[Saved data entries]
·····
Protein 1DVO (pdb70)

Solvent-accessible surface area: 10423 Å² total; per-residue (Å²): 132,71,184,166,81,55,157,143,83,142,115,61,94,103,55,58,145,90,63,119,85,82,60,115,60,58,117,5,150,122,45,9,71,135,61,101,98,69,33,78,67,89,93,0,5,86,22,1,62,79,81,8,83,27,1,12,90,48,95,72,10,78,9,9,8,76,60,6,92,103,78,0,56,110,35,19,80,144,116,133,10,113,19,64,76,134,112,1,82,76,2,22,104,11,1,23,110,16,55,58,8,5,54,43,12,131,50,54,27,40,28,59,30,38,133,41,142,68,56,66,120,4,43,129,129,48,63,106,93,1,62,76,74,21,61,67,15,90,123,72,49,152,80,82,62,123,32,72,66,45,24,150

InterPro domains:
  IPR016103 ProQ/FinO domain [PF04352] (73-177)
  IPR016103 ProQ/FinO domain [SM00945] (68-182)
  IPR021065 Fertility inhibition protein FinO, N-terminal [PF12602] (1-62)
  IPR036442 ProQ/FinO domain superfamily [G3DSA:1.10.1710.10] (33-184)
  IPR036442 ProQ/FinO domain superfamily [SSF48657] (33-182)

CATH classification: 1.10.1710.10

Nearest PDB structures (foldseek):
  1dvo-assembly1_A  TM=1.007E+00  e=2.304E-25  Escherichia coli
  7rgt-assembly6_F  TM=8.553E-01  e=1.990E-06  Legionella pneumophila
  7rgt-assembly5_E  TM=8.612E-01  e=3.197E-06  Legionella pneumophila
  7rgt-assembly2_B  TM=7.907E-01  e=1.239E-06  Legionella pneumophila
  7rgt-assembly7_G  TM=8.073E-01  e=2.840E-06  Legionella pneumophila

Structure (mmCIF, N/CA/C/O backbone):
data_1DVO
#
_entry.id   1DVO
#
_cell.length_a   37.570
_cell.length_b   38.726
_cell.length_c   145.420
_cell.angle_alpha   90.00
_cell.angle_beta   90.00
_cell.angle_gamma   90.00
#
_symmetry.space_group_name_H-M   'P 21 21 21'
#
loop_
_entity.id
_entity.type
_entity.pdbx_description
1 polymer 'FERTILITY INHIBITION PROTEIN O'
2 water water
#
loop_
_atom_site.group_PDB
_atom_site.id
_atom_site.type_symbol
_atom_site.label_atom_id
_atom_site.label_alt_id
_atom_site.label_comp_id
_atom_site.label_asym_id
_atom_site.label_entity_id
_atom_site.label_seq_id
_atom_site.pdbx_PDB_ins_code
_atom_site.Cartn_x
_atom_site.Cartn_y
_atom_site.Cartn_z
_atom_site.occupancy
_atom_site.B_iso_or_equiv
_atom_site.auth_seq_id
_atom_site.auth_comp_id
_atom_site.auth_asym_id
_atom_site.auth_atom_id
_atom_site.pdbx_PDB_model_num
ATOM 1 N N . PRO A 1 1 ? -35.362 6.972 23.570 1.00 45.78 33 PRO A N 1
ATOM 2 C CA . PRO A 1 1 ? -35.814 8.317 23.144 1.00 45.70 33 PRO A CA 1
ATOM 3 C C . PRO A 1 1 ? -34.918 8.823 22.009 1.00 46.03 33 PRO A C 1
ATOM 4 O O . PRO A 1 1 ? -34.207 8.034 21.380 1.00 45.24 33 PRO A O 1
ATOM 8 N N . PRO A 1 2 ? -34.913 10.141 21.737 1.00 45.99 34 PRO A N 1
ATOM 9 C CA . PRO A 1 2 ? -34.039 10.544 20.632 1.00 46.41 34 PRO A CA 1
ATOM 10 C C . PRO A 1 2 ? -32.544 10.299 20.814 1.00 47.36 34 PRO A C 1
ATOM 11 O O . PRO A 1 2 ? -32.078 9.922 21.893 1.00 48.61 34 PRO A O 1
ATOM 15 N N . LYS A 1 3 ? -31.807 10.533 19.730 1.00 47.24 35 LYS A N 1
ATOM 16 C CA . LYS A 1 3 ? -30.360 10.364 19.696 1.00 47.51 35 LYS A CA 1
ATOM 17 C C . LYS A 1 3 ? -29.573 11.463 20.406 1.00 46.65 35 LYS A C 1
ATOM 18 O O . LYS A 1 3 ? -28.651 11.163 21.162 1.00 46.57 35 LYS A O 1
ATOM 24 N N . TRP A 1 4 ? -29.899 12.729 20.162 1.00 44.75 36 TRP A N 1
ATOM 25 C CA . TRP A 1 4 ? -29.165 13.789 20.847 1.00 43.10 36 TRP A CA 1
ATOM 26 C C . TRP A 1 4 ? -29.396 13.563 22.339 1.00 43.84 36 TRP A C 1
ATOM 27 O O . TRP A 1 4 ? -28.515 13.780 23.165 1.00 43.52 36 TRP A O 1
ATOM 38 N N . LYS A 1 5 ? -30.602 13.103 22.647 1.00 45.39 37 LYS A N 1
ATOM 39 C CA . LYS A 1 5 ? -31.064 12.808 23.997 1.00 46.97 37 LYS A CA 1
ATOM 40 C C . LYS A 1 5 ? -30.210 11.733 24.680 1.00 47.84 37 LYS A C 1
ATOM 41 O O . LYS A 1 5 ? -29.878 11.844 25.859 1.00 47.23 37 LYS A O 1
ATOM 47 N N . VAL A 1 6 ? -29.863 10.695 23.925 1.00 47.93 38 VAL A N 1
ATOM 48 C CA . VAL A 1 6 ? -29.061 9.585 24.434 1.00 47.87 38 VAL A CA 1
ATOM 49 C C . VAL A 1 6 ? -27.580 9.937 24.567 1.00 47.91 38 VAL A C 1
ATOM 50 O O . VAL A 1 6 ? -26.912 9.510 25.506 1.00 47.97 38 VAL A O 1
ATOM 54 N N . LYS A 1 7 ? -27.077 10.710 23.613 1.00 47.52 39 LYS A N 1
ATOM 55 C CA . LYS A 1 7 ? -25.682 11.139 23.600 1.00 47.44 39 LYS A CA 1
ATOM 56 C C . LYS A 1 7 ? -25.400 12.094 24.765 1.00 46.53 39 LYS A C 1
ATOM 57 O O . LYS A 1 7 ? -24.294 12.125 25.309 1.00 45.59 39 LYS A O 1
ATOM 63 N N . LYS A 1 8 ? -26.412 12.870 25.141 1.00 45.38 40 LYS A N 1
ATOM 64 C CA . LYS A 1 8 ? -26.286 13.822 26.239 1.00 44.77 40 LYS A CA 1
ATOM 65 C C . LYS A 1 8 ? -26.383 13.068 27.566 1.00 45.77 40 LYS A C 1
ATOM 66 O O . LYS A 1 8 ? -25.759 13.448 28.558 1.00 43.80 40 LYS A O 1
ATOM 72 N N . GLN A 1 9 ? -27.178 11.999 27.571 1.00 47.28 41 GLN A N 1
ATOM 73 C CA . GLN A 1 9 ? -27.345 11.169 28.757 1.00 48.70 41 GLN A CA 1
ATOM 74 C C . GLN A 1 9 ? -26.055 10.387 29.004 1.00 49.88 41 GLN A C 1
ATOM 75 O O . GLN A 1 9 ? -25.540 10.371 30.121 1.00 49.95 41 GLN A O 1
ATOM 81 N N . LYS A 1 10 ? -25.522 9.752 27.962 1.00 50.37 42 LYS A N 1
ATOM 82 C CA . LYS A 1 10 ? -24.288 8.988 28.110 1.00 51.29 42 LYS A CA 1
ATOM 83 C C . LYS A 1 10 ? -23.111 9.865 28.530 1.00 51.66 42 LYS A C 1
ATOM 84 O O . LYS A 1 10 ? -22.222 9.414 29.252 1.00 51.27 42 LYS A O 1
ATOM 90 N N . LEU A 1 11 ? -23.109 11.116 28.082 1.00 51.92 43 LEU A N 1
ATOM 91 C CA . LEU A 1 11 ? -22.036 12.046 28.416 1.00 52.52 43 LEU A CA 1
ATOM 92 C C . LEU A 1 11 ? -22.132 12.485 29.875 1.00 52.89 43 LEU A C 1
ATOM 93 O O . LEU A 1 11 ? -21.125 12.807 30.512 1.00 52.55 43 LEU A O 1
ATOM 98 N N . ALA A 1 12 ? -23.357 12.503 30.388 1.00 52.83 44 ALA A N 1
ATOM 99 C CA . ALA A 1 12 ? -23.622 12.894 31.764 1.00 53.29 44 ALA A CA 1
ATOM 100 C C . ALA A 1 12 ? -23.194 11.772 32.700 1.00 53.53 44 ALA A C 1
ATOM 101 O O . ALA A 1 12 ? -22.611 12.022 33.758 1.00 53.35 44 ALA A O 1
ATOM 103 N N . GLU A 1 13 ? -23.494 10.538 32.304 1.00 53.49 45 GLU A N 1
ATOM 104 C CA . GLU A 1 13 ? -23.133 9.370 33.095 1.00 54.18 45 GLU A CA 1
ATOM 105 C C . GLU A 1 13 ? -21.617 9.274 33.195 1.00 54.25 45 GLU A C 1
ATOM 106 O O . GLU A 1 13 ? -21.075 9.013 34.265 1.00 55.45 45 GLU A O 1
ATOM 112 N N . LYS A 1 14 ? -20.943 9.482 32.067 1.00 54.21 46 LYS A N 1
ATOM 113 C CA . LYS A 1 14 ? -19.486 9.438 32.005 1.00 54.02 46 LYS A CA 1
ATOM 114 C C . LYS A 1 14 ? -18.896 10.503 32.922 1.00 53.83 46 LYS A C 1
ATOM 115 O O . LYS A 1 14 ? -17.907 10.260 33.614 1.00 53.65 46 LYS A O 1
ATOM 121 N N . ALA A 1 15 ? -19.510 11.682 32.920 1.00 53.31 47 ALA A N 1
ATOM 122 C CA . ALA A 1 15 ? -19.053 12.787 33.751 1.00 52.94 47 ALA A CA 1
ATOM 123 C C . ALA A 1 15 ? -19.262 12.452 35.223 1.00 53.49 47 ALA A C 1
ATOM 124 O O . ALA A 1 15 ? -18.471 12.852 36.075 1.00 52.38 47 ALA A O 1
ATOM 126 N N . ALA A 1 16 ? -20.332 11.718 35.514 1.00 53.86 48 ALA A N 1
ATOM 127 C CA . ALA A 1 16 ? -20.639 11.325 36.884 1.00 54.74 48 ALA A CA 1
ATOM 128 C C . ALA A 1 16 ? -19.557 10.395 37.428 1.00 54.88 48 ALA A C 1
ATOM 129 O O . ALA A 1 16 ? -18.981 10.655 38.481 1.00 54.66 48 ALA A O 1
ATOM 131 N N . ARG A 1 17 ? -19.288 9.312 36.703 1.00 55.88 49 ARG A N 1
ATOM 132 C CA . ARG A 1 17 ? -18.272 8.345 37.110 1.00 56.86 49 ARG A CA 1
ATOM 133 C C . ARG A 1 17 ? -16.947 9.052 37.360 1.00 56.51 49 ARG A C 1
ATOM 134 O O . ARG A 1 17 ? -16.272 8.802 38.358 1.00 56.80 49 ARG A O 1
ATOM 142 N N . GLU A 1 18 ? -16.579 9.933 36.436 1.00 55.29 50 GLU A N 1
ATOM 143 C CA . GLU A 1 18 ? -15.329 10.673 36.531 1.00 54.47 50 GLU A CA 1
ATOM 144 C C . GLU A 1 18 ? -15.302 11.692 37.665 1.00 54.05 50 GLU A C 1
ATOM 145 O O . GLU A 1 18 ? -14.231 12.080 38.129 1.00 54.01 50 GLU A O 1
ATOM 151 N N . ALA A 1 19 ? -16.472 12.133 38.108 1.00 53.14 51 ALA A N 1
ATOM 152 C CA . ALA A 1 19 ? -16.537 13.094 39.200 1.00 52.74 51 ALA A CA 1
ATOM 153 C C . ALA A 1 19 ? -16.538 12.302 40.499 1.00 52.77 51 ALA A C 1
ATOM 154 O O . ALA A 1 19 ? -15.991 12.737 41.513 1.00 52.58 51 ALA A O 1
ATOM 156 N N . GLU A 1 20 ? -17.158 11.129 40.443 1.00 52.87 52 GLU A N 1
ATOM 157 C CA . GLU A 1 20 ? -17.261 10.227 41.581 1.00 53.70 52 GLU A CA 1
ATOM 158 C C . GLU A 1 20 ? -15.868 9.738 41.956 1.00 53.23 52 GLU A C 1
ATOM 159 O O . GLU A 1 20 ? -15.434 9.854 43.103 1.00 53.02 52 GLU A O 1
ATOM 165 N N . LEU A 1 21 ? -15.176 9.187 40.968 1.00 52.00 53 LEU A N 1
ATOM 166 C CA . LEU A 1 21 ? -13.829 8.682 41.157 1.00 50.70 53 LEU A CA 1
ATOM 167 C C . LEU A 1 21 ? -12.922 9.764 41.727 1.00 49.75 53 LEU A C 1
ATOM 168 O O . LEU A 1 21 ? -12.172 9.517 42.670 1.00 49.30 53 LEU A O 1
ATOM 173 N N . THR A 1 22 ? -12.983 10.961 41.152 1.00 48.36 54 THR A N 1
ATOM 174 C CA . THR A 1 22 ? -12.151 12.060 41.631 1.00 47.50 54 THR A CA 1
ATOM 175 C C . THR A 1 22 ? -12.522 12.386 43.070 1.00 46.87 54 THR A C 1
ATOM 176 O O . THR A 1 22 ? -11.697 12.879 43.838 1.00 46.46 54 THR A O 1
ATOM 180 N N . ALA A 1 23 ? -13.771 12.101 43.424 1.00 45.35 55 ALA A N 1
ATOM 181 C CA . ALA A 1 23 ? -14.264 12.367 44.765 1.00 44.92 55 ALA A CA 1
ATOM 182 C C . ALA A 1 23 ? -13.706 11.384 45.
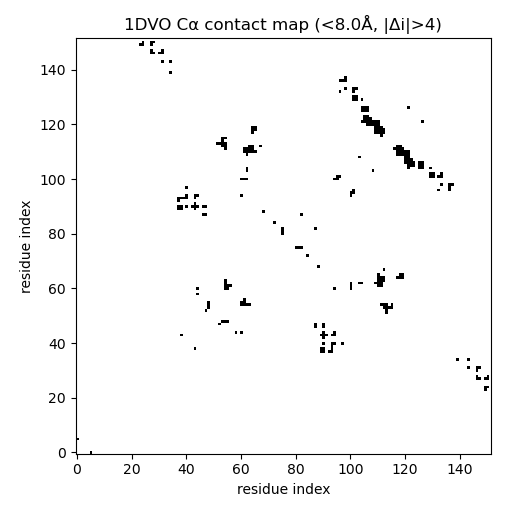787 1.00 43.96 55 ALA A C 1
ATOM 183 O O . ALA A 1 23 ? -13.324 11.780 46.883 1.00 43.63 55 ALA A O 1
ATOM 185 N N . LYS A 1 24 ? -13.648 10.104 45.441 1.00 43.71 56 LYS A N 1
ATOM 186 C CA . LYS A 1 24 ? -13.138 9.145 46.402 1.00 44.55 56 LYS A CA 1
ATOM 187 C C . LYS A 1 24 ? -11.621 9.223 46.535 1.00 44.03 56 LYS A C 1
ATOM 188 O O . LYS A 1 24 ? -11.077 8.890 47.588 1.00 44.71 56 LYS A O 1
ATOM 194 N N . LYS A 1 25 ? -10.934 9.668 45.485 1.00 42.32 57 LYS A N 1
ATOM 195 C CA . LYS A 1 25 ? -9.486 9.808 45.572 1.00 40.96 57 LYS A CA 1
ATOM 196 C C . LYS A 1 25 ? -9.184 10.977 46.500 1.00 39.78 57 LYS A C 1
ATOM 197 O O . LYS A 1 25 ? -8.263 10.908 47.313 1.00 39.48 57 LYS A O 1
·····
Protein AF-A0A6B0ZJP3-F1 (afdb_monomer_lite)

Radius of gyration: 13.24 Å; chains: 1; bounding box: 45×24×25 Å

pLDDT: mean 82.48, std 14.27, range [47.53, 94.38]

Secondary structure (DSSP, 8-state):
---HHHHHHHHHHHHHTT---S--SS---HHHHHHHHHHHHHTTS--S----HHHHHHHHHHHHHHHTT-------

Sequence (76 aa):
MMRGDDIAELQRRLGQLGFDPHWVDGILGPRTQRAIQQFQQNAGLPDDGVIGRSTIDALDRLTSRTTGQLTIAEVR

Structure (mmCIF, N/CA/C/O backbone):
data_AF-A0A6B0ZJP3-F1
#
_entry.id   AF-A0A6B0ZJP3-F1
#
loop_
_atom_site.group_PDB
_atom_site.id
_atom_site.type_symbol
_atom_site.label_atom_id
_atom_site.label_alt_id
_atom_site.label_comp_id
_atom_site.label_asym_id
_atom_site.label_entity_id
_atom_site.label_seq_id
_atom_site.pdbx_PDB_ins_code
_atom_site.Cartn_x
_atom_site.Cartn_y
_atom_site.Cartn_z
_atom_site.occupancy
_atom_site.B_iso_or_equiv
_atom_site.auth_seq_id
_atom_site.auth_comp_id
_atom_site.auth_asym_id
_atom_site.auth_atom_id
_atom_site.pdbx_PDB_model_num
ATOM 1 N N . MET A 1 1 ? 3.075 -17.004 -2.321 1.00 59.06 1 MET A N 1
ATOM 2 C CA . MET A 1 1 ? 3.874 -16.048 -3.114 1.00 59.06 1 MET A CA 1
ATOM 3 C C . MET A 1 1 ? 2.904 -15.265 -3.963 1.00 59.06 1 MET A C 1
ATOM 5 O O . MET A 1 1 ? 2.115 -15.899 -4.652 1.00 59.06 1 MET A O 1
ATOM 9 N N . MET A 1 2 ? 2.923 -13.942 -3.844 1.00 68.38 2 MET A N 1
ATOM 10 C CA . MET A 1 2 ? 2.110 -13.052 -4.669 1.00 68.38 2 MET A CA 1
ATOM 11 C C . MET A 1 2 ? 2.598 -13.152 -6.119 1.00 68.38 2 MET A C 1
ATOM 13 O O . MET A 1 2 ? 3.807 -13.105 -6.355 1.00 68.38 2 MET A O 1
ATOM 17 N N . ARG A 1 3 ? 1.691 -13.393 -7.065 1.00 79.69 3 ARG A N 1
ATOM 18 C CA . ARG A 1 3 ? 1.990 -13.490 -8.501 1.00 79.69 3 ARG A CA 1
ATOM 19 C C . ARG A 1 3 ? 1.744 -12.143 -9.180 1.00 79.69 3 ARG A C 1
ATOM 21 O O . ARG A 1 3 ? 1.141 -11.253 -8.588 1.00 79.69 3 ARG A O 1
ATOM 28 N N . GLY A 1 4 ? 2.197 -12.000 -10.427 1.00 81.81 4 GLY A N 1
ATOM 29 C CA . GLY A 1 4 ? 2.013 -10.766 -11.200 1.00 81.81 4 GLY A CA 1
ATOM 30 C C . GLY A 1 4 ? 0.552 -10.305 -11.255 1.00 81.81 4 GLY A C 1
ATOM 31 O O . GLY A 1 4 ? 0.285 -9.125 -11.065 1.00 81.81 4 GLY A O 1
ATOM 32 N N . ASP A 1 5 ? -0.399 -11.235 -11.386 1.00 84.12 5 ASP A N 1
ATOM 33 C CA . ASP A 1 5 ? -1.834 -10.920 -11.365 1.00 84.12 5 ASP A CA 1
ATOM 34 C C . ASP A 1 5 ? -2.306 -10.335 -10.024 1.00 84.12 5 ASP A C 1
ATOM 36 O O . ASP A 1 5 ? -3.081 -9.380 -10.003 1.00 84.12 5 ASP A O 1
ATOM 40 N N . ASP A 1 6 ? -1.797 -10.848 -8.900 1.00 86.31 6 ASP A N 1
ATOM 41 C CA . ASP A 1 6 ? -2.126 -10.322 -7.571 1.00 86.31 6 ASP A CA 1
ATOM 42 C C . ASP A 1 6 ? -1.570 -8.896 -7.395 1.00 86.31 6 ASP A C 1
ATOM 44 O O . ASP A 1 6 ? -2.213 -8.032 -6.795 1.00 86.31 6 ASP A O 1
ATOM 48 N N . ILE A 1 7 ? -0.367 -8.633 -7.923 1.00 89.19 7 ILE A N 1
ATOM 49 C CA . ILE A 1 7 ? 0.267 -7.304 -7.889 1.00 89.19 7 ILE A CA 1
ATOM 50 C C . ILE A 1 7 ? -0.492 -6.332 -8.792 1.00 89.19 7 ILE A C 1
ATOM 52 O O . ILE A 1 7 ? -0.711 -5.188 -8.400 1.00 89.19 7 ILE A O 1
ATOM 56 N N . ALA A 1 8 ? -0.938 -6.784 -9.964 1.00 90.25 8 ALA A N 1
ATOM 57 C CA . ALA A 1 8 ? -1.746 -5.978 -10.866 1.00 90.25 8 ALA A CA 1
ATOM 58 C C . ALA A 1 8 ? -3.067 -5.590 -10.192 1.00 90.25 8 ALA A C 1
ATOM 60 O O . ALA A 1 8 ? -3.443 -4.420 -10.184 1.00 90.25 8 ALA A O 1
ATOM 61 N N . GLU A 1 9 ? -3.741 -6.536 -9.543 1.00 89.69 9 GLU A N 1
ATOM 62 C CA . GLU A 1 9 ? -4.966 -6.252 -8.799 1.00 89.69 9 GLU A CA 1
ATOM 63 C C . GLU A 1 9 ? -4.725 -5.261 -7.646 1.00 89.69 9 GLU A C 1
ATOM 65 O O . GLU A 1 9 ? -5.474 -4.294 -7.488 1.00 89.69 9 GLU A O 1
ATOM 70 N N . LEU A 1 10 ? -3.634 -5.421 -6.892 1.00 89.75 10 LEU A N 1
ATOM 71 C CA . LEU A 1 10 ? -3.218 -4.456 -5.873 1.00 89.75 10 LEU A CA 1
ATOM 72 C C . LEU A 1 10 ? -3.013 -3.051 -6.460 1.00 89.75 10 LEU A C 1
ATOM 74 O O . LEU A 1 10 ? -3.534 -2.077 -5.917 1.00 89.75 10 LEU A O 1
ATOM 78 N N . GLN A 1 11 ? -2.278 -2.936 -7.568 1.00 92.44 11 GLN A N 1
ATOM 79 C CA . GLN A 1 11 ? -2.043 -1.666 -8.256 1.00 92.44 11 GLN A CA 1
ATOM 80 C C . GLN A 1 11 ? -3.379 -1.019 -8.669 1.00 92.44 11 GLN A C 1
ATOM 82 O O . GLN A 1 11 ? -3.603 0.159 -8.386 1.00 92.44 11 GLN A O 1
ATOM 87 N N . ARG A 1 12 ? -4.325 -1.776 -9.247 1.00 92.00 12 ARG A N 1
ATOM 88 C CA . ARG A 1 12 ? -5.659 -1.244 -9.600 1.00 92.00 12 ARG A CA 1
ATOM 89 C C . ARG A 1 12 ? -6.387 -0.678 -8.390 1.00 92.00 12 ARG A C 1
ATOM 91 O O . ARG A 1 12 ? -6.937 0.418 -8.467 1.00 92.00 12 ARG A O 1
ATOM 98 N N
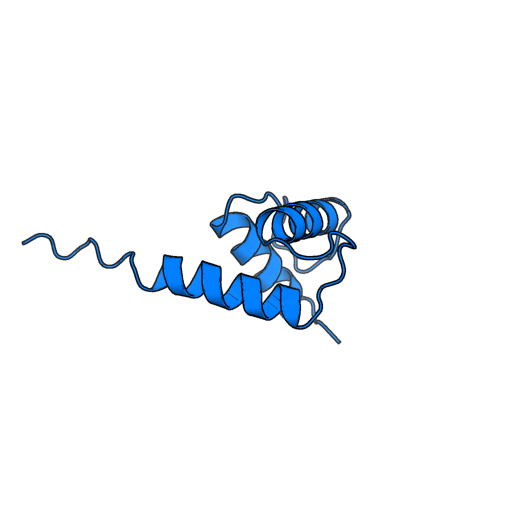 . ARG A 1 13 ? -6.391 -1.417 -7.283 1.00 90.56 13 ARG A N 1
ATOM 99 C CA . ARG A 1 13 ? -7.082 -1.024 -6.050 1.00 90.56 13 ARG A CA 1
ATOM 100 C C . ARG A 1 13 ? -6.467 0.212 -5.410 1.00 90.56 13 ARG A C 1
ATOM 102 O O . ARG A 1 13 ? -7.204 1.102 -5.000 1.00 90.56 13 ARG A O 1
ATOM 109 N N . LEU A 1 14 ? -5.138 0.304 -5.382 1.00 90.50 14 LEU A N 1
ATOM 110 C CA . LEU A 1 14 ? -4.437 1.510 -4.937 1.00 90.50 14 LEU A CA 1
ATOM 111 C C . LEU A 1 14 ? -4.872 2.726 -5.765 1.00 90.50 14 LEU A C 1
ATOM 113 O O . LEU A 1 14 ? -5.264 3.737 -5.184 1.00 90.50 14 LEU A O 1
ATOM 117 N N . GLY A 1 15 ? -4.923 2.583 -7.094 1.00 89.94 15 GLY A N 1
·····
Problem description
Copy word for word the stretch of entries above from the line that has "ATOM 159 O O" through the line that has "ATOM 168 O O", both ends included, and nothing outside it.

Answer
ATOM 159 O O . GLU A 1 20 ? -15.434 9.854 43.103 1.00 53.02 52 GLU A O 1
ATOM 165 N N . LEU A 1 21 ? -15.176 9.187 40.968 1.00 52.00 53 LEU A N 1
ATOM 166 C CA . LEU A 1 21 ? -13.829 8.682 41.157 1.00 50.70 53 LEU A CA 1
ATOM 167 C C . LEU A 1 21 ? -12.922 9.764 41.727 1.00 49.75 53 LEU A C 1
ATOM 168 O O . LEU A 1 21 ? -12.172 9.517 42.670 1.00 49.30 53 LEU A O 1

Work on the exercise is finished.